How Necessary is the Vasculature in the Life of Neural Stem and Progenitor Cells? Evidence from Evolution, Development and the Adult Nervous System

Abstract

Augmenting evidence suggests that such is the functional dependance of neural stem cells (NSCs) on the vasculature that they normally reside in "perivascular niches". Two examples are the "neurovascular" and the "oligovascular" niches of the adult brain, which comprise specialized microenvironments where NSCs or oligodendrocyte progenitor cells survive and remain mitotically active in close proximity to blood vessels (BVs). The often observed co-ordination of angiogenesis and neurogenesis led to these processes being described as "coupled". Here, we adopt an evo-devo approach to argue that some stages in the life of a NSC, such as specification and commitment, are independent of the vasculature, while stages such as proliferation and migration are largely dependent on BVs. We also explore available evidence on the possible involvement of the vasculature in other phenomena such as the diversification of NSCs during evolution and we provide original data on the senescence of NSCs in the subependymal zone stem cell niche. Finally, we will comment on the other side of the story; that is, on how much the vasculature is dependent on NSCs and their progeny.

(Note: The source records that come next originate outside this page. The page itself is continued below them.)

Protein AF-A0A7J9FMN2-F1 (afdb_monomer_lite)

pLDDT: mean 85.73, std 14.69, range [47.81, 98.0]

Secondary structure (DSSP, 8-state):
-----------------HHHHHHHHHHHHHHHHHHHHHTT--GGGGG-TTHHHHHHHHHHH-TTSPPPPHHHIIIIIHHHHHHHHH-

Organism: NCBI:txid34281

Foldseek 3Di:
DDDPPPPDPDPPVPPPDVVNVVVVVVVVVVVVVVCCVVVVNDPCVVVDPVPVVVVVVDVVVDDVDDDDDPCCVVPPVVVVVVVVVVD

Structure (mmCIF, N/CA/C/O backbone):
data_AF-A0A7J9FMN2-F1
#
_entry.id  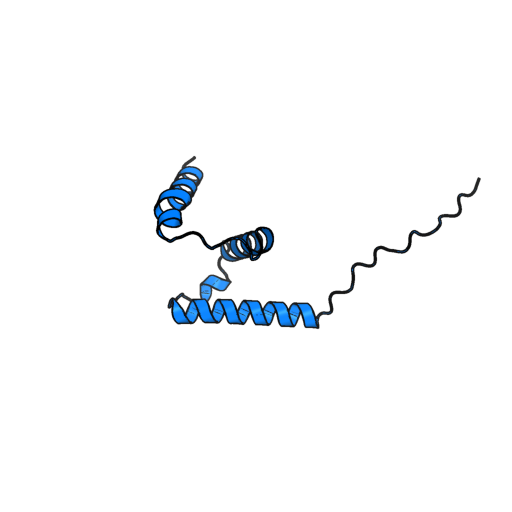 AF-A0A7J9FMN2-F1
#
loop_
_atom_site.group_PDB
_atom_site.id
_atom_site.type_symbol
_atom_site.label_atom_id
_atom_site.label_alt_id
_atom_site.label_comp_id
_atom_site.label_asym_id
_atom_site.label_entity_id
_atom_site.label_seq_id
_atom_site.pdbx_PDB_ins_code
_atom_site.Cartn_x
_atom_site.Cartn_y
_atom_site.Cartn_z
_atom_site.occupancy
_atom_site.B_iso_or_equiv
_atom_site.auth_seq_id
_atom_site.auth_comp_id
_atom_site.auth_asym_id
_atom_site.auth_atom_id
_atom_site.pdbx_PDB_model_num
ATOM 1 N N . MET A 1 1 ? -8.418 58.636 -15.079 1.00 54.34 1 MET A N 1
ATOM 2 C CA . MET A 1 1 ? -8.450 57.250 -14.582 1.00 54.34 1 MET A CA 1
ATOM 3 C C . MET A 1 1 ? -7.914 56.390 -15.692 1.00 54.34 1 MET A C 1
ATOM 5 O O . MET A 1 1 ? -8.571 56.362 -16.712 1.00 54.34 1 MET A O 1
ATOM 9 N N . ASP A 1 2 ? -6.761 55.760 -15.493 1.00 47.81 2 ASP A N 1
ATOM 10 C CA . ASP A 1 2 ? -6.423 54.496 -16.152 1.00 47.81 2 ASP A CA 1
ATOM 11 C C . ASP A 1 2 ? -5.402 53.780 -15.259 1.00 47.81 2 ASP A C 1
ATOM 13 O O . ASP A 1 2 ? -4.254 54.224 -15.159 1.00 47.81 2 ASP A O 1
ATOM 17 N N . PRO A 1 3 ? -5.801 52.732 -14.517 1.00 58.25 3 PRO A N 1
ATOM 18 C CA . PRO A 1 3 ? -4.848 51.949 -13.755 1.00 58.25 3 PRO A CA 1
ATOM 19 C C . PRO A 1 3 ? -4.020 51.121 -14.740 1.00 58.25 3 PRO A C 1
ATOM 21 O O . PRO A 1 3 ? -4.542 50.250 -15.438 1.00 58.25 3 PRO A O 1
ATOM 24 N N . VAL A 1 4 ? -2.714 51.387 -14.793 1.00 58.38 4 VAL A N 1
ATOM 25 C CA . VAL A 1 4 ? -1.757 50.501 -15.458 1.00 58.38 4 VAL A CA 1
ATOM 26 C C . VAL A 1 4 ? -1.821 49.162 -14.728 1.00 58.38 4 VAL A C 1
ATOM 28 O O . VAL A 1 4 ? -1.317 49.017 -13.617 1.00 58.38 4 VAL A O 1
ATOM 31 N N . LEU A 1 5 ? -2.500 48.193 -15.345 1.00 58.25 5 LEU A N 1
ATOM 32 C CA . LEU A 1 5 ? -2.506 46.790 -14.945 1.00 58.25 5 LEU A CA 1
ATOM 33 C C . LEU A 1 5 ? -1.082 46.250 -15.101 1.00 58.25 5 LEU A C 1
ATOM 35 O O . LEU A 1 5 ? -0.711 45.678 -16.130 1.00 58.25 5 LEU A O 1
ATOM 39 N N . GLU A 1 6 ? -0.269 46.463 -14.070 1.00 57.75 6 GLU A N 1
ATOM 40 C CA . GLU A 1 6 ? 1.008 45.796 -13.898 1.00 57.75 6 GLU A CA 1
ATOM 41 C C . GLU A 1 6 ? 0.703 44.298 -13.805 1.00 57.75 6 GLU A C 1
ATOM 43 O O . GLU A 1 6 ? 0.202 43.792 -12.800 1.00 57.75 6 GLU A O 1
ATOM 48 N N . ARG A 1 7 ? 0.886 43.591 -14.927 1.00 54.31 7 ARG A N 1
ATOM 49 C CA . ARG A 1 7 ? 0.682 42.145 -15.005 1.00 54.31 7 ARG A CA 1
ATOM 50 C C . ARG A 1 7 ? 1.604 41.508 -13.979 1.00 54.31 7 ARG A C 1
ATOM 52 O O . ARG A 1 7 ? 2.811 41.405 -14.210 1.00 54.31 7 ARG A O 1
ATOM 59 N N . SER A 1 8 ? 1.024 41.078 -12.861 1.00 58.69 8 SER A N 1
ATOM 60 C CA . SER A 1 8 ? 1.701 40.251 -11.876 1.00 58.69 8 SER A CA 1
ATOM 61 C C . SER A 1 8 ? 2.404 39.130 -12.632 1.00 58.69 8 SER A C 1
ATOM 63 O O . SER A 1 8 ? 1.818 38.472 -13.499 1.00 58.69 8 SER A O 1
ATOM 65 N N . LYS A 1 9 ? 3.714 38.998 -12.395 1.00 55.59 9 LYS A N 1
ATOM 66 C CA . LYS A 1 9 ? 4.547 37.979 -13.029 1.00 55.59 9 LYS A CA 1
ATOM 67 C C . LYS A 1 9 ? 3.873 36.645 -12.763 1.00 55.59 9 LYS A C 1
ATOM 69 O O . LYS A 1 9 ? 3.893 36.156 -11.640 1.00 55.59 9 LYS A O 1
ATOM 74 N N . SER A 1 10 ? 3.224 36.144 -13.812 1.00 57.12 10 SER A N 1
ATOM 75 C CA . SER A 1 10 ? 2.535 34.869 -13.881 1.00 57.12 10 SER A CA 1
ATOM 76 C C . SER A 1 10 ? 3.229 33.872 -12.966 1.00 57.12 10 SER A C 1
ATOM 78 O O . SER A 1 10 ? 4.416 33.582 -13.146 1.00 57.12 10 SER A O 1
ATOM 80 N N . SER A 1 11 ? 2.474 33.362 -11.997 1.00 58.31 11 SER A N 1
ATOM 81 C CA . SER A 1 11 ? 2.730 32.099 -11.323 1.00 58.31 11 SER A CA 1
ATOM 82 C C . SER A 1 11 ? 2.726 30.997 -12.384 1.00 58.31 11 SER A C 1
ATOM 84 O O . SER A 1 11 ? 1.790 30.213 -12.518 1.00 58.31 11 SER A O 1
ATOM 86 N N . LYS A 1 12 ? 3.767 30.969 -13.221 1.00 58.34 12 LYS A N 1
ATOM 87 C CA . LYS A 1 12 ? 4.011 29.885 -14.158 1.00 58.34 12 LYS A CA 1
ATOM 88 C C . LYS A 1 12 ? 4.234 28.670 -13.281 1.00 58.34 12 LYS A C 1
ATOM 90 O O . LYS A 1 12 ? 5.304 28.533 -12.692 1.00 58.34 12 LYS A O 1
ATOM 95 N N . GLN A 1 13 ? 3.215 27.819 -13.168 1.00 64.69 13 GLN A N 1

Keywords: blood vessels; differentiation; migration; neural stem cells; neurogenesis; proliferation; stem cell niche; vasculature.

Figure 1

The role of the vasculature in the life of a neural stem cell (NSC). In this graphic illustration, the different stages in the life of a NSC are shown and the involvement of the vasculature is depicted by the distance of the cells from the blood vessels (BVs). For example, specification and commitment of NSCs appear to happen away from the vessels, whilst proliferation and migration in close proximity.

Figure 2

Proliferation and senescence in the subependymal zone (SEZ). (A,B) High magnification photographs of domains of the SEZ (dorsal in A, middle in B) taken from young adult mouse brain tissue immunostained for PCNA (to mark proliferating cells) and laminin (to mark blood vessels, BVs). Note the existence of multiple proliferating cells around the long BV running in parallel to the lateral ventricle in (B), but also the existence of high proliferative activity in areas distant from BVs in (A). (C–E) High magnification photographs of domains of the SEZ (middle in C,D and ventral in E) taken from young (in C,E) and aged (in D) rat brain tissue immunostained for laminin and chemically stained for senescence-associated β gal (in blue). Arrowheads indicate BVs and arrows senescent cells. Note the significantly lower density of BVs at the non-neurogenic side of the lateral ventricle (at the left of C), the existence of senescent cells along BVs outside the SEZ and the existence of high numbers of senescent cells in the ventral domain of the young-adult rat SEZ (in E). (F) High magnification of adult mouse NSCs isolated from the SEZ and kept in culture. Note the existence of senescent cells (nuclei are counterstained with nuclear fast red). [Antibodies used: rabbit anti-laminin: 1/500 (Abcam), mouse anti-PCNA: 1/500 (Abcam). Alexa goat anti-rabbit 568 and goat anti-mouse 488 (Invitrogen). Biotinylated goat anti-rabbit and DAB staining kit (Vector laboratories). Senescence-associated β gal staining kit (Millipore). Adult NSCs cultured in DMEM/F12 supplemented with B27 (Gibco), FGF2 (20 ng/ml) and EGF (20 ng/ml). All animal work was performed in accordance with the UK Animals (Scientific Procedures) Act 1986 and was approved by the University of Cambridge Animal Welfare and Ethical Review Body].